### Given information:
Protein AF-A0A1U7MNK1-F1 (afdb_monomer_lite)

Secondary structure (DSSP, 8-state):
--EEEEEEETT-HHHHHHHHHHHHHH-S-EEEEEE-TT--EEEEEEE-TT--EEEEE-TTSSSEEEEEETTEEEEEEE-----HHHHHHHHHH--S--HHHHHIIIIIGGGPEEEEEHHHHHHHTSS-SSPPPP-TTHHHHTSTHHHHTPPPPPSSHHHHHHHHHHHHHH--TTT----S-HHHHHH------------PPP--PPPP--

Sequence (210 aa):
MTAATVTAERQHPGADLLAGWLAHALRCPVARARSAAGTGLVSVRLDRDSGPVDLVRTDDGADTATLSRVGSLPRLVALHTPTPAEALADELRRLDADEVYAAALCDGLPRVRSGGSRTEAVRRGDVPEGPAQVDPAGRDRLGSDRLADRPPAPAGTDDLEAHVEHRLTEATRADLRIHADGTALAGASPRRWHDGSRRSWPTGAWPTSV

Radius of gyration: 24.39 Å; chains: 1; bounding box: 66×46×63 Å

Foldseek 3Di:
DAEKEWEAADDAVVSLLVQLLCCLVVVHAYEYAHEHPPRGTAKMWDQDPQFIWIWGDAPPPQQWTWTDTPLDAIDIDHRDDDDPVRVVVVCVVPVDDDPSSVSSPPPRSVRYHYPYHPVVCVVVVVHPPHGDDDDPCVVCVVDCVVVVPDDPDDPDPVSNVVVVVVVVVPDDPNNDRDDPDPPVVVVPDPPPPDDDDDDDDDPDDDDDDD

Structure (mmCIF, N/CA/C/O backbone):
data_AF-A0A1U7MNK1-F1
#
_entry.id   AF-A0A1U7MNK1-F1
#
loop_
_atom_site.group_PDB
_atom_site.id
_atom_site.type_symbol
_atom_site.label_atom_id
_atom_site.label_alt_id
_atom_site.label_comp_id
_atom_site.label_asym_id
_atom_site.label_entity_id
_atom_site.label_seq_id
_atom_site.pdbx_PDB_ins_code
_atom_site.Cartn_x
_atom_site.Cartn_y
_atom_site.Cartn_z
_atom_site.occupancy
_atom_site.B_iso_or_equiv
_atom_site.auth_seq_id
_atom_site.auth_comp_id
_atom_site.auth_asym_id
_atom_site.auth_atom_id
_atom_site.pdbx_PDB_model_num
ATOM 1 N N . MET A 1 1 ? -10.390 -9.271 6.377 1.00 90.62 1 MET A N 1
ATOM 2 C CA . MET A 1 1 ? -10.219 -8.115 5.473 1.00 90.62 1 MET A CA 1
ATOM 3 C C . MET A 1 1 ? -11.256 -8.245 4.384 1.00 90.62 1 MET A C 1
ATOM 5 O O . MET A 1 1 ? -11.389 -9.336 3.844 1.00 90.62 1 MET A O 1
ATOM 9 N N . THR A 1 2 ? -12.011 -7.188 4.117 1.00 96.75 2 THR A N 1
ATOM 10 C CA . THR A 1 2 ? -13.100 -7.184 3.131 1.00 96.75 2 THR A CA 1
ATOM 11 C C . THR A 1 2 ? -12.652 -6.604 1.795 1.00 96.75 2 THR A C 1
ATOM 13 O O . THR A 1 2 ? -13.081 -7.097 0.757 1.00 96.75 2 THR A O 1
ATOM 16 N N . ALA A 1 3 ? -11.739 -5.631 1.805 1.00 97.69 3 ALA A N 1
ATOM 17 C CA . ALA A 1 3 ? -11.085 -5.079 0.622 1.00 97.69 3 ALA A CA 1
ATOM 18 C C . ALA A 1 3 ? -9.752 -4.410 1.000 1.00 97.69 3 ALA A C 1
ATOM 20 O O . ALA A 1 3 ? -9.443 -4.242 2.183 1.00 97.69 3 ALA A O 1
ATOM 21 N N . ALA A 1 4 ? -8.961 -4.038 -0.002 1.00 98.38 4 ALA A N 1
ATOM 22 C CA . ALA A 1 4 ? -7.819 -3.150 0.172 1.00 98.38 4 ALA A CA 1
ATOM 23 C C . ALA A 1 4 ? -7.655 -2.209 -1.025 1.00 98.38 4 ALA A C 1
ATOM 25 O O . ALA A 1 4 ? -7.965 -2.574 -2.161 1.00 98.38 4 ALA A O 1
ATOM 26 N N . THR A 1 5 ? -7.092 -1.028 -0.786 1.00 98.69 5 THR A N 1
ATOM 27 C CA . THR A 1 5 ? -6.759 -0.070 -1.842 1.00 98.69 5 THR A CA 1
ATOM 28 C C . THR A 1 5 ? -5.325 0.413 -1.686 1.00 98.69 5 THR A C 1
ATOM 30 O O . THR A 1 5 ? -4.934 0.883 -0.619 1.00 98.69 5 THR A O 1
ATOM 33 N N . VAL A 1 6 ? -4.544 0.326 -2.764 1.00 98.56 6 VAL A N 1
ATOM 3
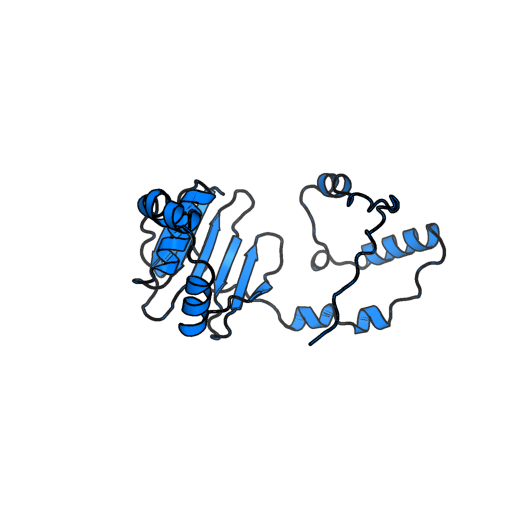4 C CA . VAL A 1 6 ? -3.174 0.848 -2.838 1.00 98.56 6 VAL A CA 1
ATOM 35 C C . VAL A 1 6 ? -3.161 2.092 -3.719 1.00 98.56 6 VAL A C 1
ATOM 37 O O . VAL A 1 6 ? -3.492 2.037 -4.911 1.00 98.56 6 VAL A O 1
ATOM 40 N N . THR A 1 7 ? -2.754 3.218 -3.138 1.00 98.44 7 THR A N 1
ATOM 41 C CA . THR A 1 7 ? -2.603 4.493 -3.838 1.00 98.44 7 THR A CA 1
ATOM 42 C C . THR A 1 7 ? -1.137 4.817 -4.024 1.00 98.44 7 THR A C 1
ATOM 44 O O . THR A 1 7 ? -0.371 4.865 -3.068 1.00 98.44 7 THR A O 1
ATOM 47 N N . ALA A 1 8 ? -0.758 5.070 -5.264 1.00 97.31 8 ALA A N 1
ATOM 48 C CA . ALA A 1 8 ? 0.591 5.450 -5.658 1.00 97.31 8 ALA A CA 1
ATOM 49 C C . ALA A 1 8 ? 0.551 6.076 -7.050 1.00 97.31 8 ALA A C 1
ATOM 51 O O . ALA A 1 8 ? -0.470 5.972 -7.750 1.00 97.31 8 ALA A O 1
ATOM 52 N N . GLU A 1 9 ? 1.662 6.670 -7.473 1.00 96.19 9 GLU A N 1
ATOM 53 C CA . GLU A 1 9 ? 1.791 7.271 -8.797 1.00 96.19 9 GLU A CA 1
ATOM 54 C C . GLU A 1 9 ? 1.507 6.269 -9.925 1.00 96.19 9 GLU A C 1
ATOM 56 O O . GLU A 1 9 ? 1.497 5.054 -9.729 1.00 96.19 9 GLU A O 1
ATOM 61 N N . ARG A 1 10 ? 1.242 6.765 -11.136 1.00 94.19 10 ARG A N 1
ATOM 62 C CA . ARG A 1 10 ? 0.733 5.941 -12.246 1.00 94.19 10 ARG A CA 1
ATOM 63 C C . ARG A 1 10 ? 1.626 4.754 -12.628 1.00 94.19 10 ARG A C 1
ATOM 65 O O . ARG A 1 10 ? 1.072 3.723 -12.994 1.00 94.19 10 ARG A O 1
ATOM 72 N N . GLN A 1 11 ? 2.946 4.921 -12.603 1.00 93.69 11 GLN A N 1
ATOM 73 C CA . GLN A 1 11 ? 3.931 3.951 -13.098 1.00 93.69 11 GLN A CA 1
ATOM 74 C C . GLN A 1 11 ? 4.854 3.510 -11.956 1.00 93.69 11 GLN A C 1
ATOM 76 O O . GLN A 1 11 ? 6.050 3.773 -11.980 1.00 93.69 11 GLN A O 1
ATOM 81 N N . HIS A 1 12 ? 4.280 2.868 -10.937 1.00 95.06 12 HIS A N 1
ATOM 82 C CA . HIS A 1 12 ? 5.021 2.447 -9.749 1.00 95.06 12 HIS A CA 1
ATOM 83 C C . HIS A 1 12 ? 4.998 0.918 -9.600 1.00 95.06 12 HIS A C 1
ATOM 85 O O . HIS A 1 12 ? 4.092 0.392 -8.942 1.00 95.06 12 HIS A O 1
ATOM 91 N N . PRO A 1 13 ? 5.986 0.187 -10.154 1.00 94.31 13 PRO A N 1
ATOM 92 C CA . PRO A 1 13 ? 5.969 -1.278 -10.182 1.00 94.31 13 PRO A CA 1
ATOM 93 C C . PRO A 1 13 ? 5.914 -1.888 -8.779 1.00 94.31 13 PRO A C 1
ATOM 95 O O . PRO A 1 13 ? 5.173 -2.838 -8.550 1.00 94.31 13 PRO A O 1
ATOM 98 N N . GLY A 1 14 ? 6.595 -1.287 -7.796 1.00 94.81 14 GLY A N 1
ATOM 99 C CA . GLY A 1 14 ? 6.520 -1.743 -6.405 1.00 94.81 14 GLY A CA 1
ATOM 100 C C . GLY A 1 14 ? 5.120 -1.619 -5.789 1.00 94.81 14 GLY A C 1
ATOM 101 O O . GLY
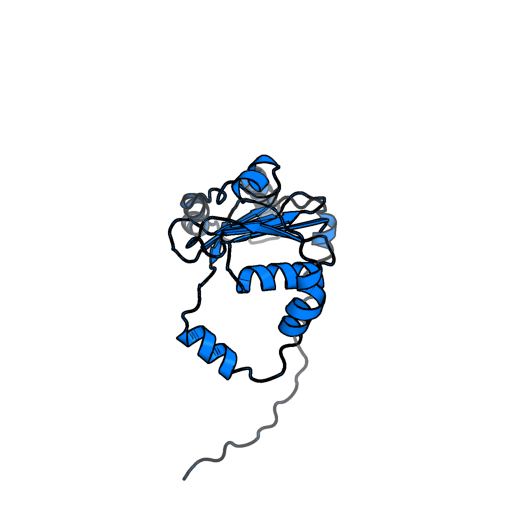 A 1 14 ? 4.755 -2.406 -4.925 1.00 94.81 14 GLY A O 1
ATOM 102 N N . ALA A 1 15 ? 4.295 -0.674 -6.255 1.00 96.81 15 ALA A N 1
ATOM 103 C CA . ALA A 1 15 ? 2.933 -0.501 -5.745 1.00 96.81 15 ALA A CA 1
ATOM 104 C C . ALA A 1 15 ? 1.977 -1.502 -6.399 1.00 96.81 15 ALA A C 1
ATOM 106 O O . ALA A 1 15 ? 1.038 -1.972 -5.759 1.00 96.81 15 ALA A O 1
ATOM 107 N N . ASP A 1 16 ? 2.237 -1.844 -7.659 1.00 97.88 16 ASP A N 1
ATOM 108 C CA . ASP A 1 16 ? 1.508 -2.886 -8.372 1.00 97.88 16 ASP A CA 1
ATOM 109 C C . ASP A 1 16 ? 1.821 -4.258 -7.756 1.00 97.88 16 ASP A C 1
ATOM 111 O O . ASP A 1 16 ? 0.899 -4.999 -7.416 1.00 97.88 16 ASP A O 1
ATOM 115 N N . LEU A 1 17 ? 3.098 -4.546 -7.478 1.00 97.75 17 LEU A N 1
ATOM 116 C CA . LEU A 1 17 ? 3.519 -5.747 -6.750 1.00 97.75 17 LEU A CA 1
ATOM 117 C C . LEU A 1 17 ? 2.946 -5.801 -5.333 1.00 97.75 17 LEU A C 1
ATOM 119 O O . LEU A 1 17 ? 2.449 -6.847 -4.930 1.00 97.75 17 LEU A O 1
ATOM 123 N N . LEU A 1 18 ? 2.939 -4.687 -4.593 1.00 98.12 18 LEU A N 1
ATOM 124 C CA . LEU A 1 18 ? 2.302 -4.620 -3.275 1.00 98.12 18 LEU A CA 1
ATOM 125 C C . LEU A 1 18 ? 0.804 -4.941 -3.355 1.00 98.12 18 LEU A C 1
ATOM 127 O O . LEU A 1 18 ? 0.293 -5.706 -2.539 1.00 98.12 18 LEU A O 1
ATOM 131 N N . ALA A 1 19 ? 0.093 -4.394 -4.345 1.00 98.50 19 ALA A N 1
ATOM 132 C CA . ALA A 1 19 ? -1.319 -4.695 -4.560 1.00 98.50 19 ALA A CA 1
ATOM 133 C C . ALA A 1 19 ? -1.540 -6.175 -4.920 1.00 98.50 19 ALA A C 1
ATOM 135 O O . ALA A 1 19 ? -2.455 -6.803 -4.384 1.00 98.50 19 ALA A O 1
ATOM 136 N N . GLY A 1 20 ? -0.686 -6.741 -5.778 1.00 98.50 20 GLY A N 1
ATOM 137 C CA . GLY A 1 20 ? -0.711 -8.160 -6.131 1.00 98.50 20 GLY A CA 1
ATOM 138 C C . GLY A 1 20 ? -0.456 -9.053 -4.919 1.00 98.50 20 GLY A C 1
ATOM 139 O O . GLY A 1 20 ? -1.236 -9.963 -4.640 1.00 98.50 20 GLY A O 1
ATOM 140 N N . TRP A 1 21 ? 0.570 -8.738 -4.131 1.00 98.62 21 TRP A N 1
ATOM 141 C CA . TRP A 1 21 ? 0.882 -9.444 -2.894 1.00 98.62 21 TRP A CA 1
ATOM 142 C C . TRP A 1 21 ? -0.281 -9.391 -1.899 1.00 98.62 21 TRP A C 1
ATOM 144 O O . TRP A 1 21 ? -0.673 -10.429 -1.373 1.00 98.62 21 TRP A O 1
ATOM 154 N N . LEU A 1 22 ? -0.901 -8.223 -1.689 1.00 98.56 22 LEU A N 1
ATOM 155 C CA . LEU A 1 22 ? -2.084 -8.097 -0.829 1.00 98.56 22 LEU A CA 1
ATOM 156 C C . LEU A 1 22 ? -3.251 -8.951 -1.343 1.00 98.56 22 LEU A C 1
ATOM 158 O O . LEU A 1 22 ? -3.913 -9.618 -0.548 1.00 98.56 22 LEU A O 1
ATOM 162 N N . ALA A 1 23 ? -3.488 -8.974 -2.657 1.00 98.38 23 ALA A N 1
ATOM 163 C CA . ALA A 1 23 ? -4.546 -9.783 -3.258 1.00 98.38 23 ALA A CA 1
ATOM 164 C C . ALA A 1 23 ? -4.299 -11.286 -3.059 1.00 98.38 23 ALA A C 1
ATOM 166 O O . ALA A 1 23 ? -5.233 -12.033 -2.752 1.00 98.38 23 ALA A O 1
ATOM 167 N N . HIS A 1 24 ? -3.044 -11.721 -3.191 1.00 98.06 24 HIS A N 1
ATOM 168 C CA . HIS A 1 24 ? -2.635 -13.100 -2.950 1.00 98.06 24 HIS A CA 1
ATOM 169 C C . HIS A 1 24 ? -2.743 -13.468 -1.459 1.00 98.06 24 HIS A C 1
ATOM 171 O O . HIS A 1 24 ? -3.457 -14.405 -1.102 1.00 98.06 24 HIS A O 1
ATOM 177 N N . ALA A 1 25 ? -2.101 -12.696 -0.579 1.00 97.94 25 ALA A N 1
ATOM 178 C CA . ALA A 1 25 ? -1.972 -12.995 0.845 1.00 97.94 25 ALA A CA 1
ATOM 179 C C . ALA A 1 25 ? -3.294 -12.853 1.616 1.00 97.94 25 ALA A C 1
ATOM 181 O O . ALA A 1 25 ? -3.633 -13.702 2.444 1.00 97.94 25 ALA A O 1
ATOM 182 N N . LEU A 1 26 ? -4.068 -11.794 1.350 1.00 97.31 26 LEU A N 1
ATOM 183 C CA . LEU A 1 26 ? -5.316 -11.517 2.074 1.00 97.31 26 LEU A CA 1
ATOM 184 C C . LEU A 1 26 ? -6.541 -12.164 1.427 1.00 97.31 26 LEU A C 1
ATOM 186 O O . LEU A 1 26 ? -7.582 -12.265 2.078 1.00 97.31 26 LEU A O 1
ATOM 190 N N . ARG A 1 27 ? -6.429 -12.610 0.168 1.00 96.81 27 ARG A N 1
ATOM 191 C CA . ARG A 1 27 ? -7.510 -13.245 -0.604 1.00 96.81 27 ARG A CA 1
ATOM 192 C C . ARG A 1 27 ? -8.794 -12.403 -0.670 1.00 96.81 27 ARG A C 1
ATOM 194 O O . ARG A 1 27 ? -9.887 -12.953 -0.781 1.00 96.81 27 ARG A O 1
ATOM 201 N N . CYS A 1 28 ? -8.668 -11.077 -0.638 1.00 97.31 28 CYS A N 1
ATOM 202 C CA . CYS A 1 28 ? -9.772 -10.129 -0.781 1.00 97.31 28 CYS A CA 1
ATOM 203 C C . CYS A 1 28 ? -9.628 -9.293 -2.069 1.00 97.31 28 CYS A C 1
ATOM 205 O O . CYS A 1 28 ? -8.561 -9.287 -2.688 1.00 97.31 28 CYS A O 1
ATOM 207 N N . PRO A 1 29 ? -10.689 -8.595 -2.515 1.00 98.19 29 PRO A N 1
ATOM 208 C CA . PRO A 1 29 ? -10.587 -7.622 -3.595 1.00 98.19 29 PRO A CA 1
ATOM 209 C C . PRO A 1 29 ? -9.575 -6.518 -3.278 1.00 98.19 29 PRO A C 1
ATOM 211 O O . PRO A 1 29 ? -9.677 -5.864 -2.241 1.00 98.19 29 PRO A O 1
ATOM 214 N N . VAL A 1 30 ? -8.644 -6.275 -4.202 1.00 98.69 30 VAL A N 1
ATOM 215 C CA . VAL A 1 30 ? -7.664 -5.188 -4.095 1.00 98.69 30 VAL A CA 1
ATOM 216 C C . VAL A 1 30 ? -7.798 -4.244 -5.281 1.00 98.69 30 VAL A C 1
ATOM 218 O O . VAL A 1 30 ? -7.876 -4.694 -6.426 1.00 98.69 30 VAL A O 1
ATOM 221 N N . ALA A 1 31 ? -7.830 -2.941 -5.012 1.00 98.44 31 ALA A N 1
ATOM 222 C CA . ALA A 1 31 ? -7.886 -1.890 -6.019 1.00 98.44 31 ALA A CA 1
ATOM 223 C C . ALA A 1 31 ? -6.596 -1.058 -6.052 1.00 98.44 31 ALA A C 1
ATOM 225 O O . ALA A 1 31 ? -5.973 -0.784 -5.026 1.00 98.44 31 ALA A O 1
ATOM 226 N N . ARG A 1 32 ? -6.218 -0.609 -7.250 1.00 98.19 32 ARG A N 1
ATOM 227 C CA . ARG A 1 32 ? -5.054 0.248 -7.495 1.00 98.19 32 ARG A CA 1
ATOM 228 C C . ARG A 1 32 ? -5.493 1.646 -7.935 1.00 98.19 32 ARG A C 1
ATOM 230 O O . ARG A 1 32 ? -5.921 1.827 -9.077 1.00 98.19 32 ARG A O 1
ATOM 237 N N . ALA A 1 33 ? -5.387 2.634 -7.046 1.00 98.19 33 ALA A N 1
ATOM 238 C CA . ALA A 1 33 ? -5.762 4.028 -7.307 1.00 98.19 33 ALA A CA 1
ATOM 239 C C . ALA A 1 33 ? -4.539 4.877 -7.685 1.00 98.19 33 ALA A C 1
ATOM 241 O O . ALA A 1 33 ? -3.502 4.814 -7.031 1.00 98.19 33 ALA A O 1
ATOM 242 N N . ARG A 1 34 ? -4.635 5.688 -8.741 1.00 97.69 34 ARG A N 1
ATOM 243 C CA . ARG A 1 34 ? -3.480 6.422 -9.287 1.00 97.69 34 ARG A CA 1
ATOM 244 C C . ARG A 1 34 ? -3.413 7.869 -8.805 1.00 97.69 34 ARG A C 1
ATOM 246 O O . ARG A 1 34 ? -4.369 8.622 -8.991 1.00 97.69 34 ARG A O 1
ATOM 253 N N . SER A 1 35 ? -2.275 8.269 -8.247 1.00 96.25 35 SER A N 1
ATOM 254 C CA . SER A 1 35 ? -1.932 9.667 -7.952 1.00 96.25 35 SER A CA 1
ATOM 255 C C . SER A 1 35 ? -1.089 10.297 -9.070 1.00 96.25 35 SER A C 1
ATOM 257 O O . SER A 1 35 ? -0.788 9.661 -10.087 1.00 96.25 35 SER A O 1
ATOM 259 N N . ALA A 1 36 ? -0.752 11.578 -8.901 1.00 94.12 36 ALA A N 1
ATOM 260 C CA . ALA A 1 36 ? 0.130 12.313 -9.802 1.00 94.12 36 ALA A CA 1
ATOM 261 C C . ALA A 1 36 ? 1.527 11.668 -9.889 1.00 94.12 36 ALA A C 1
ATOM 263 O O . ALA A 1 36 ? 1.966 10.985 -8.961 1.00 94.12 36 ALA A O 1
ATOM 264 N N . ALA A 1 37 ? 2.216 11.880 -11.011 1.00 92.62 37 ALA A N 1
ATOM 265 C CA . ALA A 1 37 ? 3.597 11.431 -11.187 1.00 92.62 37 ALA A CA 1
ATOM 266 C C . ALA A 1 37 ? 4.531 12.106 -10.168 1.00 92.62 37 ALA A C 1
ATOM 268 O O . ALA A 1 37 ? 4.288 13.246 -9.774 1.00 92.62 37 ALA A O 1
ATOM 269 N N . GLY A 1 38 ? 5.572 11.396 -9.739 1.00 89.25 38 GLY A N 1
ATOM 270 C CA . GLY A 1 38 ? 6.548 11.865 -8.755 1.00 89.25 38 GLY A CA 1
ATOM 271 C C . GLY A 1 38 ? 6.091 11.750 -7.299 1.00 89.25 38 GLY A C 1
ATOM 272 O O . GLY A 1 38 ? 6.838 12.124 -6.405 1.00 89.25 38 GLY A O 1
ATOM 273 N N . THR A 1 39 ? 4.885 11.230 -7.035 1.00 90.88 39 THR A N 1
ATOM 274 C CA . THR A 1 39 ? 4.382 11.050 -5.655 1.00 90.88 39 THR A CA 1
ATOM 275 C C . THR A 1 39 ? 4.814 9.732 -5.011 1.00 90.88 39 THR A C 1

### Task goal:
Within the listing above, find the line containing "ATOM 62 C CA" and the line containing "ATOM 106 O O". Transcribe them and everything between them exactly, leaving out the pictures.

### Answer space:
ATOM 62 C CA . ARG A 1 10 ? 0.733 5.941 -12.246 1.00 94.19 10 ARG A CA 1
ATOM 63 C C . ARG A 1 10 ? 1.626 4.754 -12.628 1.00 94.19 10 ARG A C 1
ATOM 65 O O . ARG A 1 10 ? 1.072 3.723 -12.994 1.00 94.19 10 ARG A O 1
ATOM 72 N N . GLN A 1 11 ? 2.946 4.921 -12.603 1.00 93.69 11 GLN A N 1
ATOM 73 C CA . GLN A 1 11 ? 3.931 3.951 -13.098 1.00 93.69 11 GLN A CA 1
ATOM 74 C C . GLN A 1 11 ? 4.854 3.510 -11.956 1.00 93.69 11 GLN A C 1
ATOM 76 O O . GLN A 1 11 ? 6.050 3.773 -11.980 1.00 93.69 11 GLN A O 1
ATOM 81 N N . HIS A 1 12 ? 4.280 2.868 -10.937 1.00 95.06 12 HIS A N 1
ATOM 82 C CA . HIS A 1 12 ? 5.021 2.447 -9.749 1.00 95.06 12 HIS A CA 1
ATOM 83 C C . HIS A 1 12 ? 4.998 0.918 -9.600 1.00 95.06 12 HIS A C 1
ATOM 85 O O . HIS A 1 12 ? 4.092 0.392 -8.942 1.00 95.06 12 HIS A O 1
ATOM 91 N N . PRO A 1 13 ? 5.986 0.187 -10.154 1.00 94.31 13 PRO A N 1
ATOM 92 C CA . PRO A 1 13 ? 5.969 -1.278 -10.182 1.00 94.31 13 PRO A CA 1
ATOM 93 C C . PRO A 1 13 ? 5.914 -1.888 -8.779 1.00 94.31 13 PRO A C 1
ATOM 95 O O . PRO A 1 13 ? 5.173 -2.838 -8.550 1.00 94.31 13 PRO A O 1
ATOM 98 N N . GLY A 1 14 ? 6.595 -1.287 -7.796 1.00 94.81 14 GLY A N 1
ATOM 99 C CA . GLY A 1 14 ? 6.520 -1.743 -6.405 1.00 94.81 14 GLY A CA 1
ATOM 100 C C . GLY A 1 14 ? 5.120 -1.619 -5.789 1.00 94.81 14 GLY A C 1
ATOM 101 O O . GLY
 A 1 14 ? 4.755 -2.406 -4.925 1.00 94.81 14 GLY A O 1
ATOM 102 N N . ALA A 1 15 ? 4.295 -0.674 -6.255 1.00 96.81 15 ALA A N 1
ATOM 103 C CA . ALA A 1 15 ? 2.933 -0.501 -5.745 1.00 96.81 15 ALA A CA 1
ATOM 104 C C . ALA A 1 15 ? 1.977 -1.502 -6.399 1.00 96.81 15 ALA A C 1
ATOM 106 O O . ALA A 1 15 ? 1.038 -1.972 -5.759 1.00 96.81 15 ALA A O 1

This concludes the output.